Code-SNIFF-AI is a shell script that automatically reviews code changes. GIT DIFF is used to extract the changed contents for certain file formats, and a review of the changed code through the API.
code-sniff-ai
├── .env
├── .env.sample
├── .gitignore
├── README.md
├── example
│ ├── javascript
│ │ └── HelloWorld.js
│ └── python
│ └── hello_world.py
└── run-review.sh
Create .env file by referring to .env.sample file and set the necessary environment variables.

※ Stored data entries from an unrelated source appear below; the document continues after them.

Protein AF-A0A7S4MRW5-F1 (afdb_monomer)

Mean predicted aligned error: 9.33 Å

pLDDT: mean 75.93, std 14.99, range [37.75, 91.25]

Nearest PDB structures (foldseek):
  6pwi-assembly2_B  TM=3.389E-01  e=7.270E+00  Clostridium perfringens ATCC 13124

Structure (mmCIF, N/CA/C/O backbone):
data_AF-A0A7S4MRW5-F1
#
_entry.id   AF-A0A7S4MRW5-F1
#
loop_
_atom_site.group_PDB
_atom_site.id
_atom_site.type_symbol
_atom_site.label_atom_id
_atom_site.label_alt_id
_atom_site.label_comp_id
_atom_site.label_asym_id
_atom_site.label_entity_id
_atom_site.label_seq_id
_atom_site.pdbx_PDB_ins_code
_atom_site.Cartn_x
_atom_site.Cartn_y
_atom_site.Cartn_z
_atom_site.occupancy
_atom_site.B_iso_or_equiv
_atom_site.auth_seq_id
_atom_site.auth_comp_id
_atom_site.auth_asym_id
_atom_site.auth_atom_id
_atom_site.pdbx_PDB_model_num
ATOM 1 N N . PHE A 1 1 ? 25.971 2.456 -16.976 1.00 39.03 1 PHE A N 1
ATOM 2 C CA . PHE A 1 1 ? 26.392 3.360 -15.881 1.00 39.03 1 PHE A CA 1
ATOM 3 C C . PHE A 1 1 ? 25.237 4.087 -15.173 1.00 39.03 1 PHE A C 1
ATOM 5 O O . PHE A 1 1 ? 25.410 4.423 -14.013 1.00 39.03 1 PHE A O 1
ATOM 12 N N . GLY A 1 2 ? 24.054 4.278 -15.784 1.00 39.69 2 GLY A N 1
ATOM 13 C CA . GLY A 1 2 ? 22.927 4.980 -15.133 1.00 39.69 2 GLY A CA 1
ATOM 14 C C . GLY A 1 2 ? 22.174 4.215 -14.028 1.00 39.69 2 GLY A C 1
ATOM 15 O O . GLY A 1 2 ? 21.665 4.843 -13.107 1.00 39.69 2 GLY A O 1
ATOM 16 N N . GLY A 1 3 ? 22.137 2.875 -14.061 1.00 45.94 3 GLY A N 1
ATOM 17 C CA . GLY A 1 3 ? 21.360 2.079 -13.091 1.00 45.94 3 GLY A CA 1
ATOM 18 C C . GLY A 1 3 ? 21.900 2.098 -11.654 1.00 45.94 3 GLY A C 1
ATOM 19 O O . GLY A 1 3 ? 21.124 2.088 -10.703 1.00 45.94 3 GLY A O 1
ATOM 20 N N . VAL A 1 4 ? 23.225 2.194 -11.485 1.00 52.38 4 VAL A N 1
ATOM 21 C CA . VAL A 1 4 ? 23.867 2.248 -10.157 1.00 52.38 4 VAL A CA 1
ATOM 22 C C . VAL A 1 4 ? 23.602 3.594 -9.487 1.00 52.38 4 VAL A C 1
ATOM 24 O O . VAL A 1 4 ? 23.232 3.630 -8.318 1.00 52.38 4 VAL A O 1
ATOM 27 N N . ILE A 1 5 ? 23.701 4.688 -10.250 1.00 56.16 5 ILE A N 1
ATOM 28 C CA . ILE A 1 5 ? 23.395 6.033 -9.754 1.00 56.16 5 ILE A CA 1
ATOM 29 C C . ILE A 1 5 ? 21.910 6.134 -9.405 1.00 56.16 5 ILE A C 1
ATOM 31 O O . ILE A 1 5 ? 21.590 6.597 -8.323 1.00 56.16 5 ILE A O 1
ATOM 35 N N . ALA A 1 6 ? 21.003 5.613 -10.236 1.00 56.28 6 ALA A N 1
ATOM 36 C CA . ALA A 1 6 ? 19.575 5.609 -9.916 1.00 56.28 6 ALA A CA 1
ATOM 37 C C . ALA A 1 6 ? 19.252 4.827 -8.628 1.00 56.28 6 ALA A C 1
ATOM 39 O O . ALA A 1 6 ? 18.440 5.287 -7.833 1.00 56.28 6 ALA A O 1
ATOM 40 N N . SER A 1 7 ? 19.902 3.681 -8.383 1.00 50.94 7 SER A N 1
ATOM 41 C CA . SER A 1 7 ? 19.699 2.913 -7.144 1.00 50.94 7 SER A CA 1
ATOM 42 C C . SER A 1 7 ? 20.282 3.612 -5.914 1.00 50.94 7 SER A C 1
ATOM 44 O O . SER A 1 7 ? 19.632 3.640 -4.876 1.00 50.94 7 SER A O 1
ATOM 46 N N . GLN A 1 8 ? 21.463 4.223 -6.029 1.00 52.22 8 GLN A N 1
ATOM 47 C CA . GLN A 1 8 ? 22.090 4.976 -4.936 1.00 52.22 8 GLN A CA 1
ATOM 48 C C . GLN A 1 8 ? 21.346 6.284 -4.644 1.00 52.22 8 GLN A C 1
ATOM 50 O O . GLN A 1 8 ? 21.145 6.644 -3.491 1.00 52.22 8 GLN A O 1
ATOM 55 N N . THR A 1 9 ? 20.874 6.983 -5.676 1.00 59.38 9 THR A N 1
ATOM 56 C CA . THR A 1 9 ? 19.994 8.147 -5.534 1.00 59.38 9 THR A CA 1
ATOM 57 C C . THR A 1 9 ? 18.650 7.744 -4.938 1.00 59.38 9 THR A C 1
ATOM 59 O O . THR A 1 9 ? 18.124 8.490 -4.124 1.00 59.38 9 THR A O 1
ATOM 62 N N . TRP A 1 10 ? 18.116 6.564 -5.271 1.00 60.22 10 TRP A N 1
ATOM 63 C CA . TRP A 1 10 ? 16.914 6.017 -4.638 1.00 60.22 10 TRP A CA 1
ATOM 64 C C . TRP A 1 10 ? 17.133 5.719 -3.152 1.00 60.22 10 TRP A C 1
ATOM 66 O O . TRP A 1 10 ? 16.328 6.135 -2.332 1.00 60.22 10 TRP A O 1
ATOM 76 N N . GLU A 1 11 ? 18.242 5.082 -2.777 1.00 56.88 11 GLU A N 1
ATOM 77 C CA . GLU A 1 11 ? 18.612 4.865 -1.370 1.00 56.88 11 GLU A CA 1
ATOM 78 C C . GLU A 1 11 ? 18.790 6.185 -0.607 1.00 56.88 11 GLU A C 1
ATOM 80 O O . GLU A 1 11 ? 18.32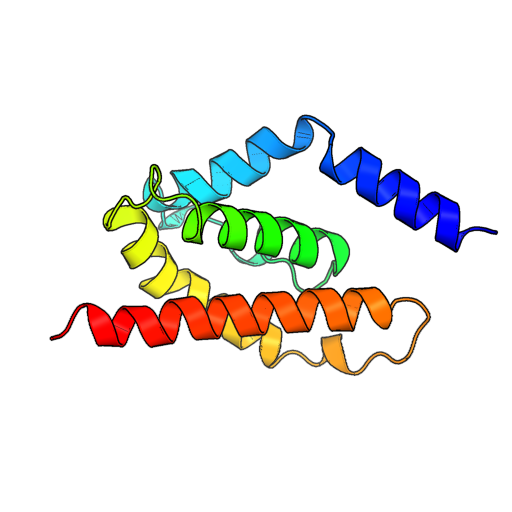4 6.312 0.521 1.00 56.88 11 GLU A O 1
ATOM 85 N N . LEU A 1 12 ? 19.378 7.204 -1.237 1.00 56.75 12 LEU A N 1
ATOM 86 C CA . LEU A 1 12 ? 19.480 8.545 -0.659 1.00 56.75 12 LEU A CA 1
ATOM 87 C C . LEU A 1 12 ? 18.114 9.243 -0.563 1.00 56.75 12 LEU A C 1
ATOM 89 O O . LEU A 1 12 ? 17.847 9.904 0.434 1.00 56.75 12 LEU A O 1
ATOM 93 N N . LEU A 1 13 ? 17.225 9.070 -1.546 1.00 57.78 13 LEU A N 1
ATOM 94 C CA . LEU A 1 13 ? 15.845 9.576 -1.517 1.00 57.78 13 LEU A CA 1
ATOM 95 C C . LEU A 1 13 ? 15.027 8.927 -0.395 1.00 57.78 13 LEU A C 1
ATOM 97 O O . LEU A 1 13 ? 14.290 9.623 0.298 1.00 57.78 13 LEU A O 1
ATOM 101 N N . MET A 1 14 ? 15.222 7.629 -0.159 1.00 56.28 14 MET A N 1
ATOM 102 C CA . MET A 1 14 ? 14.657 6.894 0.977 1.00 56.28 14 MET A CA 1
ATOM 103 C C . MET A 1 14 ? 15.139 7.437 2.336 1.00 56.28 14 MET A C 1
ATOM 105 O O . MET A 1 14 ? 14.470 7.240 3.350 1.00 56.28 14 MET A O 1
ATOM 109 N N . MET A 1 15 ? 16.284 8.129 2.359 1.00 50.31 15 MET A N 1
ATOM 110 C CA . MET A 1 15 ? 16.887 8.750 3.543 1.00 50.31 15 MET A CA 1
ATOM 111 C C . MET A 1 15 ? 16.557 10.248 3.700 1.00 50.31 15 MET A C 1
ATOM 113 O O . MET A 1 15 ? 16.954 10.839 4.705 1.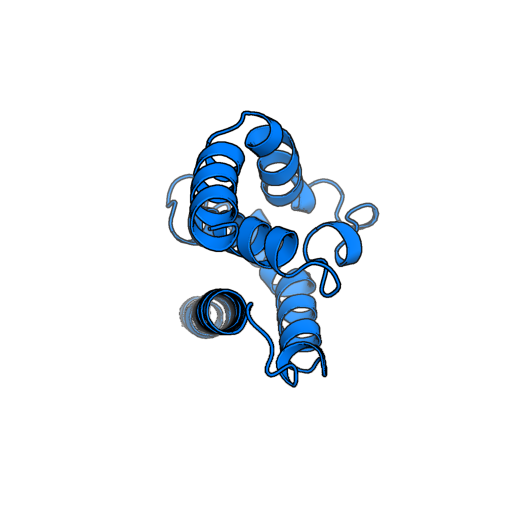00 50.31 15 MET A O 1
ATOM 117 N N . LEU A 1 16 ? 15.863 10.889 2.746 1.00 45.47 16 LEU A N 1
ATOM 118 C CA . LEU A 1 16 ? 15.569 12.328 2.802 1.00 45.47 16 LEU A CA 1
ATOM 119 C C . LEU A 1 16 ? 14.293 12.650 3.614 1.00 45.47 16 LEU A C 1
ATOM 121 O O . LEU A 1 16 ? 13.319 11.905 3.551 1.00 45.47 16 LEU A O 1
ATOM 125 N N . PRO A 1 17 ? 14.246 13.800 4.318 1.00 43.19 17 PRO A N 1
ATOM 126 C CA . PRO A 1 17 ? 13.141 14.217 5.196 1.00 43.19 17 PRO A CA 1
ATOM 127 C C . PRO A 1 17 ? 11.807 14.516 4.486 1.00 43.19 17 PRO A C 1
ATOM 129 O O . PRO A 1 17 ? 10.789 14.675 5.151 1.00 43.19 17 PRO A O 1
ATOM 132 N N . THR A 1 18 ? 11.754 14.488 3.147 1.00 48.88 18 THR A N 1
ATOM 133 C CA . THR A 1 18 ? 10.498 14.386 2.366 1.00 48.88 18 THR A CA 1
ATOM 134 C C . THR A 1 18 ? 9.648 13.176 2.801 1.00 48.88 18 THR A C 1
ATOM 136 O O . THR A 1 18 ? 8.445 13.125 2.556 1.00 48.88 18 THR A O 1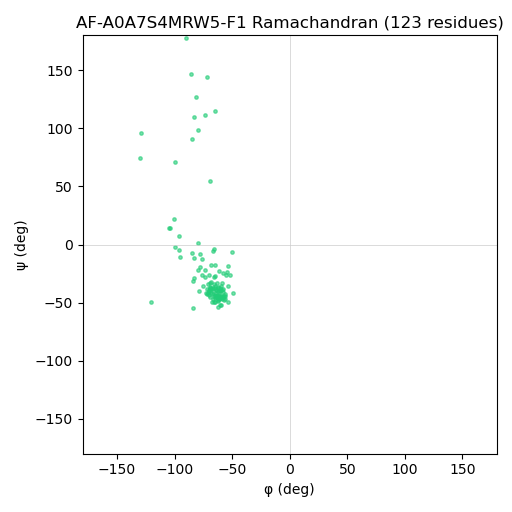
ATOM 139 N N . ASN A 1 19 ? 10.291 12.224 3.485 1.00 61.88 19 ASN A N 1
ATOM 140 C CA . ASN A 1 19 ? 9.741 11.013 4.069 1.00 61.88 19 ASN A CA 1
ATOM 141 C C . ASN A 1 19 ? 8.748 11.253 5.221 1.00 61.88 19 ASN A C 1
ATOM 143 O O . ASN A 1 19 ? 7.815 10.472 5.394 1.00 61.88 19 ASN A O 1
ATOM 147 N N . GLU A 1 20 ? 8.870 12.359 5.961 1.00 68.88 20 GLU A N 1
ATOM 148 C CA . GLU A 1 20 ? 7.990 12.620 7.107 1.00 68.88 20 GLU A CA 1
ATOM 149 C C . GLU A 1 20 ? 6.564 12.972 6.690 1.00 68.88 20 GLU A C 1
ATOM 151 O O . GLU A 1 20 ? 5.629 12.504 7.325 1.00 68.88 20 GLU A O 1
ATOM 156 N N . GLU A 1 21 ? 6.371 13.732 5.611 1.00 78.81 21 GLU A N 1
ATOM 157 C CA . GLU A 1 21 ? 5.031 14.158 5.189 1.00 78.81 21 GLU A CA 1
ATOM 158 C C . GLU A 1 21 ? 4.209 12.980 4.657 1.00 78.81 21 GLU A C 1
ATOM 160 O O . GLU A 1 21 ? 3.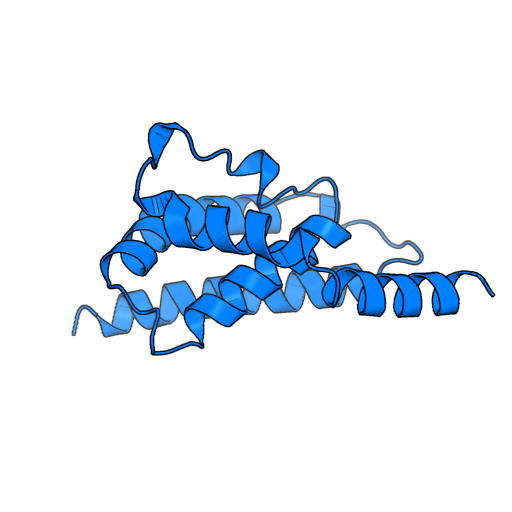065 12.787 5.054 1.00 78.81 21 GLU A O 1
ATOM 165 N N . MET A 1 22 ? 4.801 12.130 3.814 1.00 80.00 22 MET A N 1
ATOM 166 C CA . MET A 1 22 ? 4.109 10.949 3.291 1.00 80.00 22 MET A CA 1
ATOM 167 C C . MET A 1 22 ? 3.871 9.905 4.391 1.00 80.00 22 MET A C 1
ATOM 169 O O . MET A 1 22 ? 2.807 9.287 4.443 1.00 80.00 22 MET A O 1
ATOM 173 N N . MET A 1 23 ? 4.823 9.747 5.318 1.00 80.38 23 MET A N 1
ATOM 174 C CA . MET A 1 23 ? 4.633 8.920 6.509 1.00 80.38 23 MET A CA 1
ATOM 175 C C . MET A 1 23 ? 3.513 9.466 7.396 1.00 80.38 23 MET A C 1
ATOM 177 O O . MET A 1 23 ? 2.646 8.698 7.813 1.00 80.38 23 MET A O 1
ATOM 181 N N . LYS A 1 24 ? 3.497 10.780 7.631 1.00 83.69 24 LYS A N 1
ATOM 182 C CA . LYS A 1 24 ? 2.481 11.473 8.416 1.00 83.69 24 LYS A CA 1
ATOM 183 C C . LYS A 1 24 ? 1.108 11.305 7.786 1.00 83.69 24 LYS A C 1
ATOM 185 O O . LYS A 1 24 ? 0.220 10.806 8.465 1.00 83.69 24 LYS A O 1
ATOM 190 N N . GLN A 1 25 ? 0.961 11.595 6.494 1.00 86.19 25 GLN A N 1
ATOM 191 C CA . GLN A 1 25 ? -0.286 11.404 5.751 1.00 86.19 25 GLN A CA 1
ATOM 192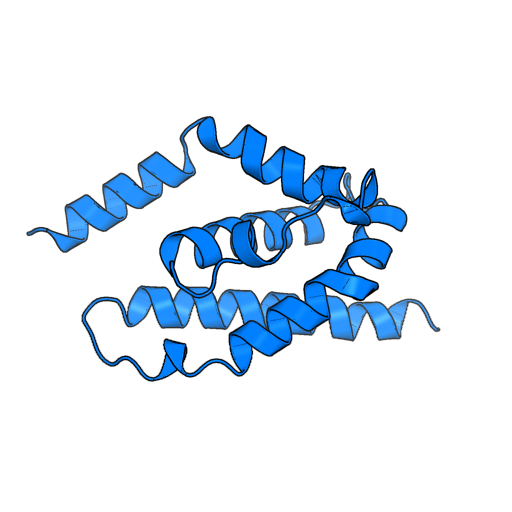 C C . GLN A 1 25 ? -0.804 9.973 5.896 1.00 86.19 25 GLN A C 1
ATOM 194 O O . GLN A 1 25 ? -1.953 9.782 6.279 1.00 86.19 25 GLN A O 1
ATOM 199 N N . ILE A 1 26 ? 0.041 8.958 5.682 1.00 86.62 26 ILE A N 1
ATOM 200 C CA . ILE A 1 26 ? -0.374 7.555 5.822 1.00 86.62 26 ILE A CA 1
ATOM 201 C C . ILE A 1 26 ? -0.751 7.228 7.273 1.00 86.62 26 ILE A C 1
ATOM 203 O O . ILE A 1 26 ? -1.752 6.548 7.494 1.00 86.62 26 ILE A O 1
ATOM 207 N N . SER A 1 27 ? 0.010 7.700 8.264 1.00 84.19 27 SER A N 1
ATOM 208 C CA . SER A 1 27 ? -0.253 7.429 9.686 1.00 84.19 27 SER A CA 1
ATOM 209 C C . SER A 1 27 ? -1.484 8.157 10.236 1.00 84.19 27 SER A C 1
ATOM 211 O O . SER A 1 27 ? -2.202 7.608 11.065 1.00 84.19 27 SER A O 1
ATOM 213 N N . GLU A 1 28 ? -1.759 9.366 9.750 1.00 86.94 28 GLU A N 1
ATOM 214 C CA . GLU A 1 28 ? -2.843 10.233 10.213 1.00 86.94 28 GLU A CA 1
ATOM 215 C C . GLU A 1 28 ? -4.072 10.165 9.299 1.00 86.94 28 GLU A C 1
ATOM 217 O O . GLU A 1 28 ? -5.097 10.763 9.622 1.00 86.94 28 GLU A O 1
ATOM 222 N N . GLY A 1 29 ? -4.019 9.402 8.201 1.00 85.25 29 GLY A N 1
ATOM 223 C CA . GLY A 1 29 ? -5.105 9.274 7.224 1.00 85.25 29 GLY A CA 1
ATOM 224 C C . GLY A 1 29 ? -6.425 8.781 7.820 1.00 85.25 29 GLY A C 1
ATOM 225 O O . GLY A 1 29 ? -7.498 9.128 7.332 1.00 85.25 29 GLY A O 1
ATOM 226 N N . HIS A 1 30 ? -6.373 8.068 8.949 1.00 84.62 30 HIS A N 1
ATOM 227 C CA . HIS A 1 30 ? -7.563 7.686 9.712 1.00 84.62 30 HIS A CA 1
ATOM 228 C C . HIS A 1 30 ? -8.338 8.873 10.311 1.00 84.62 30 HIS A C 1
ATOM 230 O O . HIS A 1 30 ? -9.478 8.701 10.731 1.00 84.62 30 HIS A O 1
ATOM 236 N N . THR A 1 31 ? -7.717 10.055 10.406 1.00 87.25 31 THR A N 1
ATOM 237 C CA . THR A 1 31 ? -8.277 11.230 11.093 1.00 87.25 31 THR A CA 1
ATOM 238 C C . THR A 1 31 ? -9.303 11.919 10.206 1.00 87.25 31 THR A C 1
ATOM 240 O O . THR A 1 31 ? -10.370 12.274 10.692 1.00 87.25 31 THR A O 1
ATOM 243 N N . ASN A 1 32 ? -9.014 12.003 8.901 1.00 86.25 32 ASN A N 1
ATOM 244 C CA . ASN A 1 32 ? -9.908 12.537 7.872 1.00 86.25 32 ASN A CA 1
ATOM 245 C C . ASN A 1 32 ? -10.016 11.544 6.692 1.00 86.25 32 ASN A C 1
ATOM 247 O O . ASN A 1 32 ? -9.436 11.785 5.631 1.00 86.25 32 ASN A O 1
ATOM 251 N N . PRO A 1 33 ? -10.743 10.419 6.845 1.00 82.50 33 PRO A N 1
ATOM 252 C CA . PRO A 1 33 ? -10.826 9.380 5.815 1.00 82.50 33 PRO A CA 1
ATOM 253 C C . PRO A 1 33 ? -11.383 9.864 4.472 1.00 82.50 33 PRO A C 1
ATOM 255 O O . PRO A 1 33 ? -10.969 9.354 3.435 1.00 82.50 33 PRO A O 1
ATOM 258 N N . ASP A 1 34 ? -12.307 10.829 4.496 1.00 82.69 34 ASP A N 1
ATOM 259 C CA . ASP A 1 34 ? -13.003 11.329 3.303 1.00 82.69 34 ASP A CA 1
ATOM 260 C C . ASP A 1 34 ? -12.111 12.213 2.413 1.00 82.69 34 ASP A C 1
ATOM 262 O O . ASP A 1 34 ? -12.372 12.360 1.222 1.00 82.69 34 ASP A O 1
ATOM 266 N N . GLU A 1 35 ? -11.045 12.790 2.975 1.00 84.62 35 GLU A N 1
ATOM 267 C CA . GLU A 1 35 ? -10.096 13.643 2.246 1.00 84.62 35 GLU A CA 1
ATOM 268 C C . GLU A 1 35 ? -8.868 12.861 1.752 1.00 84.62 35 GLU A C 1
ATOM 270 O O . GLU A 1 35 ? -8.086 13.374 0.948 1.00 84.62 35 GLU A O 1
ATOM 275 N N . PHE A 1 36 ? -8.694 11.616 2.208 1.00 87.81 36 PHE A N 1
ATOM 276 C CA . PHE A 1 36 ? -7.508 10.814 1.930 1.00 87.81 36 PHE A CA 1
ATOM 277 C C . PHE A 1 36 ? -7.486 10.299 0.482 1.00 87.81 36 PHE A C 1
ATOM 279 O O . PHE A 1 36 ? -8.266 9.426 0.100 1.00 87.81 36 PHE A O 1
ATOM 286 N N . GLN A 1 37 ? -6.550 10.814 -0.320 1.00 88.50 37 GLN A N 1
ATOM 287 C CA . GLN A 1 37 ? -6.412 10.483 -1.742 1.00 88.50 37 GLN A CA 1
ATOM 288 C C . GLN A 1 37 ? -5.589 9.200 -1.945 1.00 88.50 37 GLN A C 1
ATOM 290 O O . GLN A 1 37 ? -4.362 9.235 -2.071 1.00 88.50 37 GLN A O 1
ATOM 295 N N . TRP A 1 38 ? -6.250 8.041 -1.985 1.00 87.81 38 TRP A N 1
ATOM 296 C CA . TRP A 1 38 ? -5.582 6.739 -2.139 1.00 87.81 38 TRP A CA 1
ATOM 297 C C . TRP A 1 38 ? -4.763 6.629 -3.425 1.00 87.81 38 TRP A C 1
ATOM 299 O O . TRP A 1 38 ? -3.657 6.092 -3.401 1.00 87.81 38 TRP A O 1
ATOM 309 N N . GLU A 1 39 ? -5.278 7.168 -4.525 1.00 85.81 39 GLU A N 1
ATOM 310 C CA . GLU A 1 39 ? -4.643 7.179 -5.843 1.00 85.81 39 GLU A CA 1
ATOM 311 C C . GLU A 1 39 ? -3.358 8.014 -5.858 1.00 85.81 39 GLU A C 1
ATOM 313 O O . GLU A 1 39 ? -2.444 7.729 -6.628 1.00 85.81 39 GLU A O 1
ATOM 318 N N . GLU A 1 40 ? -3.259 9.019 -4.985 1.00 85.50 40 GLU A N 1
ATOM 319 C CA . GLU A 1 40 ? -2.047 9.818 -4.845 1.00 85.50 40 GLU A CA 1
ATOM 320 C C . GLU A 1 40 ? -1.032 9.161 -3.916 1.00 85.50 40 GLU A C 1
ATOM 322 O O . GLU A 1 40 ? 0.163 9.336 -4.116 1.00 85.50 40 GLU A O 1
ATOM 327 N N . ILE A 1 41 ? -1.454 8.407 -2.905 1.00 86.12 41 ILE A N 1
ATOM 328 C CA . ILE A 1 41 ? -0.532 7.771 -1.956 1.00 86.12 41 ILE A CA 1
ATOM 329 C C . ILE A 1 41 ? -0.017 6.437 -2.505 1.00 86.12 41 ILE A C 1
ATOM 331 O O . ILE A 1 41 ? 1.188 6.203 -2.619 1.00 86.12 41 ILE A O 1
ATOM 335 N N . LEU A 1 42 ? -0.932 5.554 -2.877 1.00 86.88 42 LEU A N 1
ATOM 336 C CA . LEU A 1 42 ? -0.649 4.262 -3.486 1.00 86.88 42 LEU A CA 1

This script requires jq . If jq is not installed, you can install it using the following command.
Ubuntu/Linux :
sudo apt-get install jqMacOS :
brew install jq Windows : You can download and use jq.exe from the JQ official release page. Save the downloaded files to the appropriate path and add the path to the system path.
git add .run-review.sh Script to perform code reviews for stained files. ./run-review.shThis script should be run on the root directory of the Git repository and reviews the changes staged in the git.
Basically, we review the file of the following extension. You can set it up as an environment variable as needed.
example/javascript/HelloWorld.js file contains a simple JavaScript class example.
class HelloWorld {
constructor ( ) {
this . message = "Hello, World!" ;
}
sayHello ( ) {
console . log ( this . message ) ;
}
} This code is " sayHello , World!" This is a simple class that outputs a message to the console.
example/python/hello_world.py file contains a simple python class example.
class HelloWorld :
def __init__ ( self ):
self . message = 'Hello, World!'
def say_hello ( self ):
print ( self . message )
if __name__ == "__main__" :
hello = HelloWorld ()
hello . say_hello () This code is " say_hello , World!" This is a simple class that outputs a message to the console.
The model you want to use in Ollama must be downloaded using the ollama pull command in advance. For example, to use the gemma2 model, run the command below to download the model:
ollama pull gemma2 We are studying how to integrate code-sniff-ai into Git Workflow to make code review automation more efficient. For example, we are seeking ways to automatically trigger code reviews when pushing to a specific branch, or to run automatic reviews when creating PR. Such integration can improve the development process by including it in the CI/CD pipeline.
We are studying the possibility of applying prompt engineering to improve the accuracy and quality of code reviews. We are experimenting with various prompt configuration measures so that the AI model can provide more sophisticated feedback, which will maximize the efficiency of the code review process.
If you want to contribute, fork the project, create a new branch, reflect the changes, and submit a full request.
This project was given a license with MIT license.